Tourists in Antarctica.

Human activities, especially those of tourism and other non-governmental character, have been increased substantially in Antarctica over the two last decades, both in numbers as well in diversity. Alone in the season of 2013/14, 37,405 tourists visited Antarctica, while in 2003/04 numbers accounted for 27,537 visitors, and in 1993/94 for 6,704 visitors only (IAATO statistics, 2015). In respect of diversity, classical tourism cruise ship became supplemented by such activities as kayaking, scuba diving, helicopter flights and landings, climbing, extended walks and marathons over the years (IAATO statistics, 2009/10). This expansion results in reduction, disappearance, fragmentation or isolation of habitats and natural landscapes, and thus clearly affects Antarctic wilderness adversely. The Protocol on Environmental Protection to the Antarctic Treaty of 1991, which entered into force in 1998, directs Parties to the Protocol to plan and conduct activities so as to limit adverse impacts and to avoid, inter alia, “degradation or substantial risk to, areas of […] wilderness significance” confirming that the protection of wilderness values, among others, must be a “fundamental consideration in the planning and conduct of all activities in the Antarctic Treaty area”. Additionally in 2009, General Principles for tourism in Antarctica were adopted, stating, among others, that “Tourism should not be allowed to contribute to the long-term degradation of the Antarctic environment and its dependent and associated ecosystems, or the intrinsic natural wilderness values of Antarctica”.
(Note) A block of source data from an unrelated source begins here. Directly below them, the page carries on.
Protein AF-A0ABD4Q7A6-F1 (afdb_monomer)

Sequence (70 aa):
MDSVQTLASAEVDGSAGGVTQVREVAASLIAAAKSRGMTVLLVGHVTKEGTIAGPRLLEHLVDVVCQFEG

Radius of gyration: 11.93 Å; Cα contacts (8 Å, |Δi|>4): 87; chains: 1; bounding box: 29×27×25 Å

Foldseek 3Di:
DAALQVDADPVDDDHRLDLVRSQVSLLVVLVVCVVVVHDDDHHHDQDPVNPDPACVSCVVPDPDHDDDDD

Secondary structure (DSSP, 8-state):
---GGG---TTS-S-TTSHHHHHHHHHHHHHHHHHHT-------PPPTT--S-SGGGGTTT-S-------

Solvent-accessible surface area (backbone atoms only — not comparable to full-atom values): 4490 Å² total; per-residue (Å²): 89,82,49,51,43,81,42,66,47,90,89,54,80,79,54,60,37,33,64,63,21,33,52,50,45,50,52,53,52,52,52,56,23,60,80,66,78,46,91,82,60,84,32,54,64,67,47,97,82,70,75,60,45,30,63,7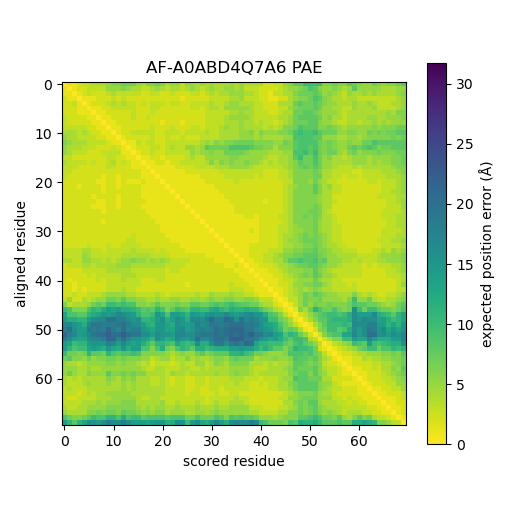8,82,43,53,94,79,48,96,76,85,85,87,88,86,134

Mean predicted aligned error: 4.83 Å

Nearest PDB structures (foldseek):
  8rxc-assembly1_F  TM=8.420E-01  e=7.022E-04  Streptococcus pneumoniae
  4ce4-assembly1_S  TM=5.775E-01  e=2.686E+00  Sus scrofa domesticus

Organism: Mycobacterium tuberculosis (NCBI:txid1773)

pLDDT: mean 84.74, std 11.59, range [53.19, 97.44]

Structure (mmCIF, N/CA/C/O backbone):
data_AF-A0ABD4Q7A6-F1
#
_entry.id   AF-A0ABD4Q7A6-F1
#
loop_
_atom_site.group_PDB
_atom_site.id
_atom_site.type_symbol
_atom_site.label_atom_id
_atom_site.label_alt_id
_atom_site.label_comp_id
_atom_site.label_asym_id
_atom_site.label_entity_id
_atom_site.label_seq_id
_atom_site.pdbx_PDB_ins_code
_atom_site.Cartn_x
_atom_site.Cartn_y
_atom_site.Cartn_z
_atom_site.occupancy
_atom_site.B_iso_or_equiv
_atom_site.auth_seq_id
_atom_site.auth_comp_id
_atom_site.auth_asym_id
_atom_site.auth_atom_id
_atom_site.pdbx_PDB_model_num
ATOM 1 N N . MET A 1 1 ? -4.709 -7.026 -2.261 1.00 85.38 1 MET A N 1
ATOM 2 C CA . MET A 1 1 ? -4.880 -6.260 -3.513 1.00 85.38 1 MET A CA 1
ATOM 3 C C . MET A 1 1 ? -3.583 -6.365 -4.293 1.00 85.38 1 MET A C 1
ATOM 5 O O . MET A 1 1 ? -2.542 -6.146 -3.690 1.00 85.38 1 MET A O 1
ATOM 9 N N . ASP A 1 2 ? -3.650 -6.736 -5.571 1.00 85.62 2 ASP A N 1
ATOM 10 C CA . ASP A 1 2 ? -2.484 -7.202 -6.343 1.00 85.62 2 ASP A CA 1
ATOM 11 C C . ASP A 1 2 ? -1.598 -6.084 -6.928 1.00 85.62 2 ASP A C 1
ATOM 13 O O . ASP A 1 2 ? -0.385 -6.219 -7.023 1.00 85.62 2 ASP A O 1
ATOM 17 N N . SER A 1 3 ? -2.160 -4.924 -7.270 1.00 87.44 3 SER A N 1
ATOM 18 C CA . SER A 1 3 ? -1.342 -3.757 -7.615 1.00 87.44 3 SER A CA 1
ATOM 19 C C . SER A 1 3 ? -2.046 -2.466 -7.229 1.00 87.44 3 SER A C 1
ATOM 21 O O . SER A 1 3 ? -3.079 -2.111 -7.795 1.00 87.44 3 SER A O 1
ATOM 23 N N . VAL A 1 4 ? -1.466 -1.733 -6.276 1.00 87.31 4 VAL A N 1
ATOM 24 C CA . VAL A 1 4 ? -1.974 -0.419 -5.833 1.00 87.31 4 VAL A CA 1
ATOM 25 C C . VAL A 1 4 ? -1.926 0.629 -6.934 1.00 87.31 4 VAL A C 1
ATOM 27 O O . VAL A 1 4 ? -2.738 1.546 -6.948 1.00 87.31 4 VAL A O 1
ATOM 30 N N . GLN A 1 5 ? -1.034 0.455 -7.908 1.00 85.25 5 GLN A N 1
ATOM 31 C CA . GLN A 1 5 ? -0.879 1.375 -9.030 1.00 85.25 5 GLN A CA 1
ATOM 32 C C . GLN A 1 5 ? -2.050 1.330 -10.021 1.00 85.25 5 GLN A C 1
ATOM 34 O O . GLN A 1 5 ? -2.186 2.234 -10.837 1.00 85.25 5 GLN A O 1
ATOM 39 N N . THR A 1 6 ? -2.894 0.295 -9.956 1.00 88.19 6 THR A N 1
ATOM 40 C CA . THR A 1 6 ? -4.074 0.159 -10.829 1.00 88.19 6 THR A CA 1
ATOM 41 C C . THR A 1 6 ? -5.261 1.007 -10.380 1.00 88.19 6 THR A C 1
ATOM 43 O O . THR A 1 6 ? -6.210 1.180 -11.140 1.00 88.19 6 THR A O 1
ATOM 46 N N . LEU A 1 7 ? -5.218 1.539 -9.157 1.00 89.31 7 LEU A N 1
ATOM 47 C CA . LEU A 1 7 ? -6.285 2.350 -8.591 1.00 89.31 7 LEU A CA 1
ATOM 48 C C . LEU A 1 7 ? -5.943 3.840 -8.665 1.00 89.31 7 LEU A C 1
ATOM 50 O O . LEU A 1 7 ? -4.783 4.245 -8.565 1.00 89.31 7 LEU A O 1
ATOM 54 N N . ALA A 1 8 ? -6.990 4.648 -8.796 1.00 92.00 8 ALA A N 1
ATOM 55 C CA . ALA A 1 8 ? -6.939 6.094 -8.671 1.00 92.00 8 ALA A CA 1
ATOM 56 C C . ALA A 1 8 ? -8.071 6.561 -7.751 1.00 92.00 8 ALA A C 1
ATOM 58 O O . ALA A 1 8 ? -9.170 6.004 -7.762 1.00 92.00 8 ALA A O 1
ATOM 59 N N . SER A 1 9 ? -7.781 7.581 -6.959 1.00 93.69 9 SER A N 1
ATOM 60 C CA . SER A 1 9 ? -8.740 8.339 -6.176 1.00 93.69 9 SER A CA 1
ATOM 61 C C . SER A 1 9 ? -9.202 9.559 -6.971 1.00 93.69 9 SER A C 1
ATOM 63 O O . SER A 1 9 ? -8.401 10.232 -7.620 1.00 93.69 9 SER A O 1
ATOM 65 N N . ALA A 1 10 ? -10.501 9.848 -6.897 1.00 94.19 10 ALA A N 1
ATOM 66 C CA . ALA A 1 10 ? -11.090 11.061 -7.459 1.00 94.19 10 ALA A CA 1
ATOM 67 C C . ALA A 1 10 ? -10.851 12.303 -6.576 1.00 94.19 10 ALA A C 1
ATOM 69 O O . ALA A 1 10 ? -11.094 13.419 -7.022 1.00 94.19 10 ALA A O 1
ATOM 70 N N . GLU A 1 11 ? -10.376 12.112 -5.341 1.00 93.00 11 GLU A N 1
ATOM 71 C CA . GLU A 1 11 ? -10.154 13.183 -4.358 1.00 93.00 11 GLU A CA 1
ATOM 72 C C . GLU A 1 11 ? -8.829 13.932 -4.572 1.00 93.00 11 GLU A C 1
ATOM 74 O O . GLU A 1 11 ? -8.597 14.979 -3.971 1.00 93.00 11 GLU A O 1
ATOM 79 N N . VAL A 1 12 ? -7.933 13.392 -5.404 1.00 93.69 12 VAL A N 1
ATOM 80 C CA . VAL A 1 12 ? -6.620 13.981 -5.689 1.00 93.69 12 VAL A CA 1
ATOM 81 C C . VAL A 1 12 ? -6.339 13.975 -7.185 1.00 93.69 12 VAL A C 1
ATOM 83 O O . VAL A 1 12 ? -6.703 13.042 -7.897 1.00 93.69 12 VAL A O 1
ATOM 86 N N . ASP A 1 13 ? -5.640 15.004 -7.659 1.00 92.38 13 ASP A N 1
ATOM 87 C CA . ASP A 1 13 ? -5.182 15.073 -9.044 1.00 92.38 13 ASP A CA 1
ATOM 88 C C . ASP A 1 13 ? -3.983 14.144 -9.298 1.00 92.38 13 ASP A C 1
ATOM 90 O O . ASP A 1 13 ? -3.175 13.845 -8.412 1.00 92.38 13 ASP A O 1
ATOM 94 N N . GLY A 1 14 ? -3.832 13.722 -10.555 1.00 86.69 14 GLY A N 1
ATOM 95 C CA . GLY A 1 14 ? -2.683 12.952 -11.034 1.00 86.69 14 GLY A CA 1
ATOM 96 C C . GLY A 1 14 ? -3.068 11.649 -11.727 1.00 86.69 14 GLY A C 1
ATOM 97 O O . GLY A 1 14 ? -4.221 11.226 -11.715 1.00 86.69 14 GLY A O 1
ATOM 98 N N . SER A 1 15 ? -2.082 11.005 -12.351 1.00 86.31 15 SER A N 1
ATOM 99 C CA . SER A 1 15 ? -2.268 9.727 -13.038 1.00 86.31 15 SER A CA 1
ATOM 100 C C . SER A 1 15 ? -2.283 8.551 -12.062 1.00 86.31 15 SER A C 1
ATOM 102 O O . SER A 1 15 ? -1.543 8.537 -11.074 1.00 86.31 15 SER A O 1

Despite these clear legal provisions, the protection of wilderness values in Antarctica has received, however, very little attention at the more concrete policy making in practice. Up to now, Antarctic Treaty Parties are very reluctant to prohibit an activity or to put it under certain restrictions because of the likelihood of negative impacts on Antarctic wilderness. This is mostly because of the difficulty to apply the concept of wilderness protection in regulating human activities in Antarctica. While some Consultative Parties consider the concept as too “subjective” and difficult to quantify, others think of it as a quite powerful argument for prohibiting or strictly regulating permanent facilities for tourism. Moreover, a lack of clear definition, what is understood as “wilderness” and the absence of concrete guidelines for implementation pose additional hurdles.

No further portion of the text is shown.